Tom Schenk is Chicago’s second chief data officer, leading the city’s analytics and open data initiatives since September 2014. He previously served as the city’s director of analytics and performance management and as a senior research analyst for Northwestern University’s Feinberg School of Medicine. Schenk now focuses on Chicago’s citywide data repository WindyGrid and related predictive analytics pilots.
Last year Chicago deployed a predictive analytics project forecasting rodent infestations. What’s next?
Since then we’ve been working on research around predicting and optimizing where to inspect for food poisoning, namely restaurant inspections. So of 15,000 establishments in Chicago, the goal is to identify how we can better recognize which restaurants are the ones we need to visit first. We finished off that pilot. It went very well. We were able to find critical violations earlier than we could in a normal process, so that data-driven approach is driving more efficiency. In the upcoming months we’re going to have some more research projects that we’re just piloting right now.
WindyGrid collects 7 million rows of data each day, much of it in real time, across departments. How is Chicago working to offer this technology to other cities?
The commitment to open source, on the software side, is our biggest work right now. WindyGrid has Mongo as its back-end database, which is an open source solution. But we want to make the entire platform an open source solution so other cities or entities can use its interoperability for geospatial data. So we’re rewriting a lot of the code to achieve more user functionality that will work on mobile devices — which is a big objective of ours — and also to ensure our code base can be completely open source and literally put on GitHub.
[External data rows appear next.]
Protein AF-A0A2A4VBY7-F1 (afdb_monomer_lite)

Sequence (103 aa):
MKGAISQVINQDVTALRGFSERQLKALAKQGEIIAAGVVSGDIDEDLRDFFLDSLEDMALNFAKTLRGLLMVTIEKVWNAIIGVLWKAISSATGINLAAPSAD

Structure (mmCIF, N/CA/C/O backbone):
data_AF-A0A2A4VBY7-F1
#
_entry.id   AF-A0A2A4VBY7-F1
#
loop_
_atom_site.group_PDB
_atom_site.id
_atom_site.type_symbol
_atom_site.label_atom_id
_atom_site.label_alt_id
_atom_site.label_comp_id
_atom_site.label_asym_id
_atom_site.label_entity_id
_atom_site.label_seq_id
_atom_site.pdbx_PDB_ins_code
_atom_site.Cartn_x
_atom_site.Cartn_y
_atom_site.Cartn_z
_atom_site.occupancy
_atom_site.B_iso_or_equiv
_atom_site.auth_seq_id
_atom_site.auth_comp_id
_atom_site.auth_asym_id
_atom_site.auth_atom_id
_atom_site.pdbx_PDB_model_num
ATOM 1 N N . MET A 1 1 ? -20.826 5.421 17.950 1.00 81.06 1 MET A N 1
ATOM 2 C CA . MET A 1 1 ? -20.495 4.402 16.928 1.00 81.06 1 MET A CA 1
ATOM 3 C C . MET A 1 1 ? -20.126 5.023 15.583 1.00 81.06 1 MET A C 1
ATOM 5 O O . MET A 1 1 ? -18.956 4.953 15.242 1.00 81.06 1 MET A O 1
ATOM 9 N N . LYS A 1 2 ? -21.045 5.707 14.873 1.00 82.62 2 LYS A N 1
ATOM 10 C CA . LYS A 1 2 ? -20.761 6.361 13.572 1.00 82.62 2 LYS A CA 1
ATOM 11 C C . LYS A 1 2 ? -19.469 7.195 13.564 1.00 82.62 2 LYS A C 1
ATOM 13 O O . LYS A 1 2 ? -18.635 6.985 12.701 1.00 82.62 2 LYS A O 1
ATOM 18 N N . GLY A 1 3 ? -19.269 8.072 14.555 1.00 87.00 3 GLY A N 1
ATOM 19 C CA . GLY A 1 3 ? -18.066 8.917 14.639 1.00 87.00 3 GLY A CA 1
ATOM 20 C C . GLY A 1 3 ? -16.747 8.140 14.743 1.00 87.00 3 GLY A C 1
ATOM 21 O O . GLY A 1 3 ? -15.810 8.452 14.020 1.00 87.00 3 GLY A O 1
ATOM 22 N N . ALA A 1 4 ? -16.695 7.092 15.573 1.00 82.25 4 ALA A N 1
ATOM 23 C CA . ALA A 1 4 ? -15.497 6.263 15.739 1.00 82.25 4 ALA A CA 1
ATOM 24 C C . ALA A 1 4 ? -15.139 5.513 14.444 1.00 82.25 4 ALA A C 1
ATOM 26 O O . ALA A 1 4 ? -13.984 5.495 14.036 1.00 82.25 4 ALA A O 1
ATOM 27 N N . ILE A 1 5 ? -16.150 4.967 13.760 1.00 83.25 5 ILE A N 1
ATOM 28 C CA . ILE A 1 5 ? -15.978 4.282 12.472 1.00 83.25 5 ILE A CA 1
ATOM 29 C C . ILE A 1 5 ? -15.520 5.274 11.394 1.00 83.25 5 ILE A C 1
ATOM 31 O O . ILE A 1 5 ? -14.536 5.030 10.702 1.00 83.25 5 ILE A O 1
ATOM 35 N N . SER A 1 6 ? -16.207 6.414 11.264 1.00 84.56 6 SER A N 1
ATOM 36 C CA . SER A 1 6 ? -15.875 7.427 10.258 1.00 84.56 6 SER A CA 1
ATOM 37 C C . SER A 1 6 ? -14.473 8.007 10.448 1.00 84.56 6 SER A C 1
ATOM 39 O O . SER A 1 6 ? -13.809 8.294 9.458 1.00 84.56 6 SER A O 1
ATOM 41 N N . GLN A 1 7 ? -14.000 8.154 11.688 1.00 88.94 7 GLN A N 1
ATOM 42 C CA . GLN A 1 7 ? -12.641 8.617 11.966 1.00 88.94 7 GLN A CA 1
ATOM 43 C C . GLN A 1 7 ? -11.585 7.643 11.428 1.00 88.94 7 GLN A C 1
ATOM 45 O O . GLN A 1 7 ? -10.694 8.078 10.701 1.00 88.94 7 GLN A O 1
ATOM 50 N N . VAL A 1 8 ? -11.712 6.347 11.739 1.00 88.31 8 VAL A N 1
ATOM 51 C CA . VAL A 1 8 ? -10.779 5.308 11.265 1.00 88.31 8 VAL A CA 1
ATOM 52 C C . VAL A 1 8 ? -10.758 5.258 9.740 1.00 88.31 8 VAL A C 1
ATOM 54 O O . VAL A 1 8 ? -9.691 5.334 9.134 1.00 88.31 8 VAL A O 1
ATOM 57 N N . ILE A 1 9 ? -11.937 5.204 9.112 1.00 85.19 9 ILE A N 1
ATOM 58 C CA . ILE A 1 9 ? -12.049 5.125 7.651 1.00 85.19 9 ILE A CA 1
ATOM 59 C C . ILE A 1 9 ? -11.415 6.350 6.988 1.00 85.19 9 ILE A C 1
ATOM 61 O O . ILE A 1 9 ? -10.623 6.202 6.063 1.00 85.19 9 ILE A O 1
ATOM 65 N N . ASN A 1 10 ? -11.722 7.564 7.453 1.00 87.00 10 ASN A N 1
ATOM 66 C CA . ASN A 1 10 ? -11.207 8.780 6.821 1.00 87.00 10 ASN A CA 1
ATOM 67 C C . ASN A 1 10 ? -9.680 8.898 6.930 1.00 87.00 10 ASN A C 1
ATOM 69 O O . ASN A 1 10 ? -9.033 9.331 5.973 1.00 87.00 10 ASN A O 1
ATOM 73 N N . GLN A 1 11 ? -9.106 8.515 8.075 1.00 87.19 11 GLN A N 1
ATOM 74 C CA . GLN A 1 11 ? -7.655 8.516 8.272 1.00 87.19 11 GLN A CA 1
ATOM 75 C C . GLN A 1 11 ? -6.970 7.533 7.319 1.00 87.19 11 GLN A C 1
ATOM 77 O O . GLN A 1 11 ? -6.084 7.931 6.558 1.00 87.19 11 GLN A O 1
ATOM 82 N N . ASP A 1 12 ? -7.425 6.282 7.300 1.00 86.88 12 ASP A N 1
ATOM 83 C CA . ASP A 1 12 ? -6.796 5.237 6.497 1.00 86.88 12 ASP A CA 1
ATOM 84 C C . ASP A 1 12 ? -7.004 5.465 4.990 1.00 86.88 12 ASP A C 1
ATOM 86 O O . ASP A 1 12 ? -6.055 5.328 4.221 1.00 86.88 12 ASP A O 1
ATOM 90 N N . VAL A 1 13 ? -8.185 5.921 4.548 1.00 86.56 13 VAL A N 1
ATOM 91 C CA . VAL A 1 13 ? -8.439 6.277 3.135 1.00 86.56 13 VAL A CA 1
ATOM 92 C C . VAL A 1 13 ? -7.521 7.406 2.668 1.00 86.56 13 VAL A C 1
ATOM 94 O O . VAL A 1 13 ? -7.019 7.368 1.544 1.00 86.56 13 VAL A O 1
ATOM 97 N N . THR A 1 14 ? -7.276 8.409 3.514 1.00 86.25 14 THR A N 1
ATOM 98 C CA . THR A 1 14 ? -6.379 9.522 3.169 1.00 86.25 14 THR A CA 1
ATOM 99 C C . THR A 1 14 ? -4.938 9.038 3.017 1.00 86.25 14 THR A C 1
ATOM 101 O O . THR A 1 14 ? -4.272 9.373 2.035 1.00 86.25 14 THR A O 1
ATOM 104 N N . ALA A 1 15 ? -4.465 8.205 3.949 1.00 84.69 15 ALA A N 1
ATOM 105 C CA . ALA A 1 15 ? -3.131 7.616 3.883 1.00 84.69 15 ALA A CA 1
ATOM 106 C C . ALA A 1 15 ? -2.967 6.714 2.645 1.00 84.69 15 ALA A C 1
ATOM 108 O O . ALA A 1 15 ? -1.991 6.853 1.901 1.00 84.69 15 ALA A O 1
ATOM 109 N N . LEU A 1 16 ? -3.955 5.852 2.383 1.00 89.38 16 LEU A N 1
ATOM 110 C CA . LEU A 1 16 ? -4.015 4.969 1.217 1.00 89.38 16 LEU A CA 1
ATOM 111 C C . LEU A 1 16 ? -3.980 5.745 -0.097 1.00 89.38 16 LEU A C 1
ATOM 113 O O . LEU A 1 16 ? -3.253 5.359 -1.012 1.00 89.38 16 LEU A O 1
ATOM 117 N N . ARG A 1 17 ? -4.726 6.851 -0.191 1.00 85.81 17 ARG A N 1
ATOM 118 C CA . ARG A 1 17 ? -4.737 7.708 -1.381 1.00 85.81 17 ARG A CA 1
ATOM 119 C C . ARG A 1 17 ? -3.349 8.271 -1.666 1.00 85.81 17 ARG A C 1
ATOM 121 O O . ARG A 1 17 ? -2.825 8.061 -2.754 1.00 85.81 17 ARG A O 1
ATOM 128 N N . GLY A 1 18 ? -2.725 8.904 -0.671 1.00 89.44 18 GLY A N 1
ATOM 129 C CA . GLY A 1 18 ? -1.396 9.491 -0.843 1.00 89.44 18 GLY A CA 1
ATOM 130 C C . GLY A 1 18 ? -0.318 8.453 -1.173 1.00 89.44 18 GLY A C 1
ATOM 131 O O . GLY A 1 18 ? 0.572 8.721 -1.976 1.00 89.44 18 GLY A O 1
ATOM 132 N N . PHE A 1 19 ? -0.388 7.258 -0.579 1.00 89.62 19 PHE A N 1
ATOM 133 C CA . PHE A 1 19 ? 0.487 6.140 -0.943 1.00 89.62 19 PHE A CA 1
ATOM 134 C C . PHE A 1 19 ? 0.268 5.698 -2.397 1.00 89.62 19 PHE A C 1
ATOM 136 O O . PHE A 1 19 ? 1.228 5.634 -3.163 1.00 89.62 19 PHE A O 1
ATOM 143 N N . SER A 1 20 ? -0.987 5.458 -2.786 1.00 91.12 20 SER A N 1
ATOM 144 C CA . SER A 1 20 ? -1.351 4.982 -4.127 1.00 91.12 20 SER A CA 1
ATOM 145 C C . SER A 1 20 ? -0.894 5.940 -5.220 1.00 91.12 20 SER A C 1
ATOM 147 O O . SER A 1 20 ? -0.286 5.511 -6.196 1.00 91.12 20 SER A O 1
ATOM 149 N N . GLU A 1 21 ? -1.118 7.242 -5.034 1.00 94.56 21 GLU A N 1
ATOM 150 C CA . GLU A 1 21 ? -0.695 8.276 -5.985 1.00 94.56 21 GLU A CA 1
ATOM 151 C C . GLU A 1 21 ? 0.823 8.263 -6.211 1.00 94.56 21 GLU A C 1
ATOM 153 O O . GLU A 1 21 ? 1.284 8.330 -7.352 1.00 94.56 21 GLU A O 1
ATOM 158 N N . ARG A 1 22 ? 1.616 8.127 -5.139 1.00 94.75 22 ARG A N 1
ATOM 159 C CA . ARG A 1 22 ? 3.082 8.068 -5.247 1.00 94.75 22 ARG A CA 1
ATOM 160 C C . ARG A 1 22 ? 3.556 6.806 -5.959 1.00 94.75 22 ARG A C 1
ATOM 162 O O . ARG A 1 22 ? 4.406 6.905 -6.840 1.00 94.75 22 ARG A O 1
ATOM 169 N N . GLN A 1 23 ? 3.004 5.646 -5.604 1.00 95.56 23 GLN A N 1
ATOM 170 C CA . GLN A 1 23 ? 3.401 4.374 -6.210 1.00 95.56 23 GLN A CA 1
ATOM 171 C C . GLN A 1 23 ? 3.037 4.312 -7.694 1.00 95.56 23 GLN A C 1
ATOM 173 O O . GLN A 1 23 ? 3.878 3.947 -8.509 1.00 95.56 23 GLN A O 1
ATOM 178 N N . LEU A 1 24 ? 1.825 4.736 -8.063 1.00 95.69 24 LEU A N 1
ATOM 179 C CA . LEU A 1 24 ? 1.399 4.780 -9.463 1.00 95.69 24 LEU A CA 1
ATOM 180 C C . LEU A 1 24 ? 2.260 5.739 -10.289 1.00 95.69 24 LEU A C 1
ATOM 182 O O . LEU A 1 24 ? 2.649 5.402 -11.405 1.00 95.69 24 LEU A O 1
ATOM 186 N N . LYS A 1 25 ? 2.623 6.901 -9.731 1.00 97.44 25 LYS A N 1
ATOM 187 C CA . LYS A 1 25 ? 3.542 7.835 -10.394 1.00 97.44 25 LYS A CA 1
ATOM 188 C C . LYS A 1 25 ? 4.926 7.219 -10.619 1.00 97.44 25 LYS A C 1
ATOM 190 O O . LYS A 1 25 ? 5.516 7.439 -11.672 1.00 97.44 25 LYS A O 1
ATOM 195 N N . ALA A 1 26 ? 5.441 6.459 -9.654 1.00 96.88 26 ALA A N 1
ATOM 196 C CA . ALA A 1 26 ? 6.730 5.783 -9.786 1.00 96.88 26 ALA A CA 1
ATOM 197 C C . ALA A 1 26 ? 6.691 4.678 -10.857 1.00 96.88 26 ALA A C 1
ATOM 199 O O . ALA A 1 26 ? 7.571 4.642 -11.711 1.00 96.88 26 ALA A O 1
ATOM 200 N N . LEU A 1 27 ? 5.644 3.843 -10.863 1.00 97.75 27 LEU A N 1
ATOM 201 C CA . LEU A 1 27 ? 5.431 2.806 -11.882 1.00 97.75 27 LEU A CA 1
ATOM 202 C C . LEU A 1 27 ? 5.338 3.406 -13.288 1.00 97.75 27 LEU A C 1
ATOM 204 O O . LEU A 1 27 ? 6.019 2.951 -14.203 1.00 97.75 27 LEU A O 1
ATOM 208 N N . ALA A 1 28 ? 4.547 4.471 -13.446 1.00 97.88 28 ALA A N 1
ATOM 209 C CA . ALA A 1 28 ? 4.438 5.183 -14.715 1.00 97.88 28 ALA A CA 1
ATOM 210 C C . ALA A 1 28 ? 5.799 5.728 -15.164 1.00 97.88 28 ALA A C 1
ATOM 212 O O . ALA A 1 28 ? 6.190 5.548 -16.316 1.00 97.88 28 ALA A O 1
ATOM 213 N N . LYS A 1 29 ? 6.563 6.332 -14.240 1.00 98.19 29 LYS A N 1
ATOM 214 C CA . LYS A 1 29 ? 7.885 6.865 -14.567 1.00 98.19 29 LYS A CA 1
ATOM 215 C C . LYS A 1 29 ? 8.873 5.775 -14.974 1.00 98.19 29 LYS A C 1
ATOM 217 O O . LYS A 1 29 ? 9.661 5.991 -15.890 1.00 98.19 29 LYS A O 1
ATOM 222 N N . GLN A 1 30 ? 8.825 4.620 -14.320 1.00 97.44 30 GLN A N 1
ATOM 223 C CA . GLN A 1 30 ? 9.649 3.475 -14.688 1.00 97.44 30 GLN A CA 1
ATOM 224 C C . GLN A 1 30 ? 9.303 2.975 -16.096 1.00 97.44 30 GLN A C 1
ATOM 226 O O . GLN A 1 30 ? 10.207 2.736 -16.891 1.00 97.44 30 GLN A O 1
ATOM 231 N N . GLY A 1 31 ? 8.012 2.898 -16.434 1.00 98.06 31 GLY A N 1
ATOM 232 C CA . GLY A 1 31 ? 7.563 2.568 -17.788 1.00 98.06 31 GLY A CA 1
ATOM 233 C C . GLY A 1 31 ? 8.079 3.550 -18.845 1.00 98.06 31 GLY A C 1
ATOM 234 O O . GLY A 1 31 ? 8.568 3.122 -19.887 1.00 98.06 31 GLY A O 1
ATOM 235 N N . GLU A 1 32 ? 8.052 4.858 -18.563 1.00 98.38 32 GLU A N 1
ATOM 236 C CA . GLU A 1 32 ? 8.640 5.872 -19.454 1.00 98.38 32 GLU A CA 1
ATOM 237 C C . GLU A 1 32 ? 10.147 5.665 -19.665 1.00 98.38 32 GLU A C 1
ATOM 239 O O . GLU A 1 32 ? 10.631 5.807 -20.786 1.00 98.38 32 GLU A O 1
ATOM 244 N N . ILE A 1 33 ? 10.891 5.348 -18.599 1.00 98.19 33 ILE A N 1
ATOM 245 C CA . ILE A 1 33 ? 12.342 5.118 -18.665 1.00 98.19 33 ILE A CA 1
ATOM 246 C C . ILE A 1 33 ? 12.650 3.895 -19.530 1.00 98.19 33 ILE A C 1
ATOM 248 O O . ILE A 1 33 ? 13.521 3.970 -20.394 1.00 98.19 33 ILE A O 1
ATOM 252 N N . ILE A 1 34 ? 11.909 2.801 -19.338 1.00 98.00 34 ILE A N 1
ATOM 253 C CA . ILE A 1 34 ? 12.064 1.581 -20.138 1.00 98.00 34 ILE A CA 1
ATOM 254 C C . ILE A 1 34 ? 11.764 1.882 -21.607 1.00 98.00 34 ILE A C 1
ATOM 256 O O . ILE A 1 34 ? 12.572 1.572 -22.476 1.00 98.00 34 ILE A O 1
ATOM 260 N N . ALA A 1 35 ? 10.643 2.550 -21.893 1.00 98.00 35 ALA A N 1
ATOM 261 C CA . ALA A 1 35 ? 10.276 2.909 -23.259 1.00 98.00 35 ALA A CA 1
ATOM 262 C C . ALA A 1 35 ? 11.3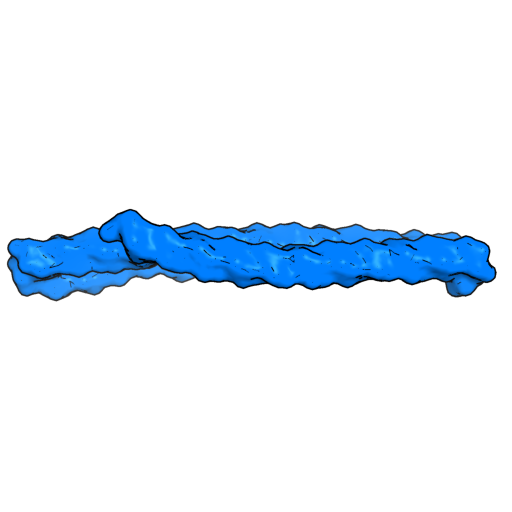43 3.787 -23.936 1.00 98.00 35 ALA A C 1
ATOM 264 O O . ALA A 1 35 ? 11.698 3.544 -25.088 1.00 98.00 35 ALA A O 1
ATOM 265 N N . ALA A 1 36 ? 11.880 4.781 -23.222 1.00 98.19 36 ALA A N 1
ATOM 266 C CA . ALA A 1 36 ? 12.937 5.643 -23.739 1.00 98.19 36 ALA A CA 1
ATOM 267 C C . ALA A 1 36 ? 14.224 4.863 -24.043 1.00 98.19 36 ALA A C 1
ATOM 269 O O . ALA A 1 36 ? 14.793 5.057 -25.114 1.00 98.19 36 ALA A O 1
ATOM 270 N N . GLY A 1 37 ? 14.641 3.963 -23.146 1.00 98.19 37 GLY A N 1
ATOM 271 C CA . GLY A 1 37 ? 15.830 3.129 -23.339 1.00 98.19 37 GLY A CA 1
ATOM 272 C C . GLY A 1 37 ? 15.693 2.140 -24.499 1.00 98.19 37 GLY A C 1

Do you think WindyGrid will be used only by large cities or will it be easy enough for smaller cities to deploy?
Certainly large cities would be able to deploy it. For smaller cities, we hope this will be an easily deployable platform or framework, but the true measure of that is only going to come after we get through development. It’s certainly going to be useful for them, but it’s going to depend on other things such as the availability of data in smaller cities. Many cities do have 311 systems, and that is one important source of data for us and other large cities, but deploying the system depends a lot on the data sources available — for example, the degree to which information is digitized.
How does open source software foster city partnerships?
A great part of using open source technology is that it can be somewhat agnostic toward vendors yet able to leverage partnerships with other companies; companies need to use such software for research. For instance, with the restaurant inspections we partnered with Allstate Insurance, which has a team of data scientists. And like many companies, Allstate workers do volunteer projects pro bono for the community. In our case, Allstate’s team of data scientists worked with us to develop a predictive analytics model to improve quality of life for Chicago residents. So by leveraging open source technologies — and not requiring software licenses to do research — it gives us the nimbleness of partnering with companies and knowing they don’t need software licenses to contribute.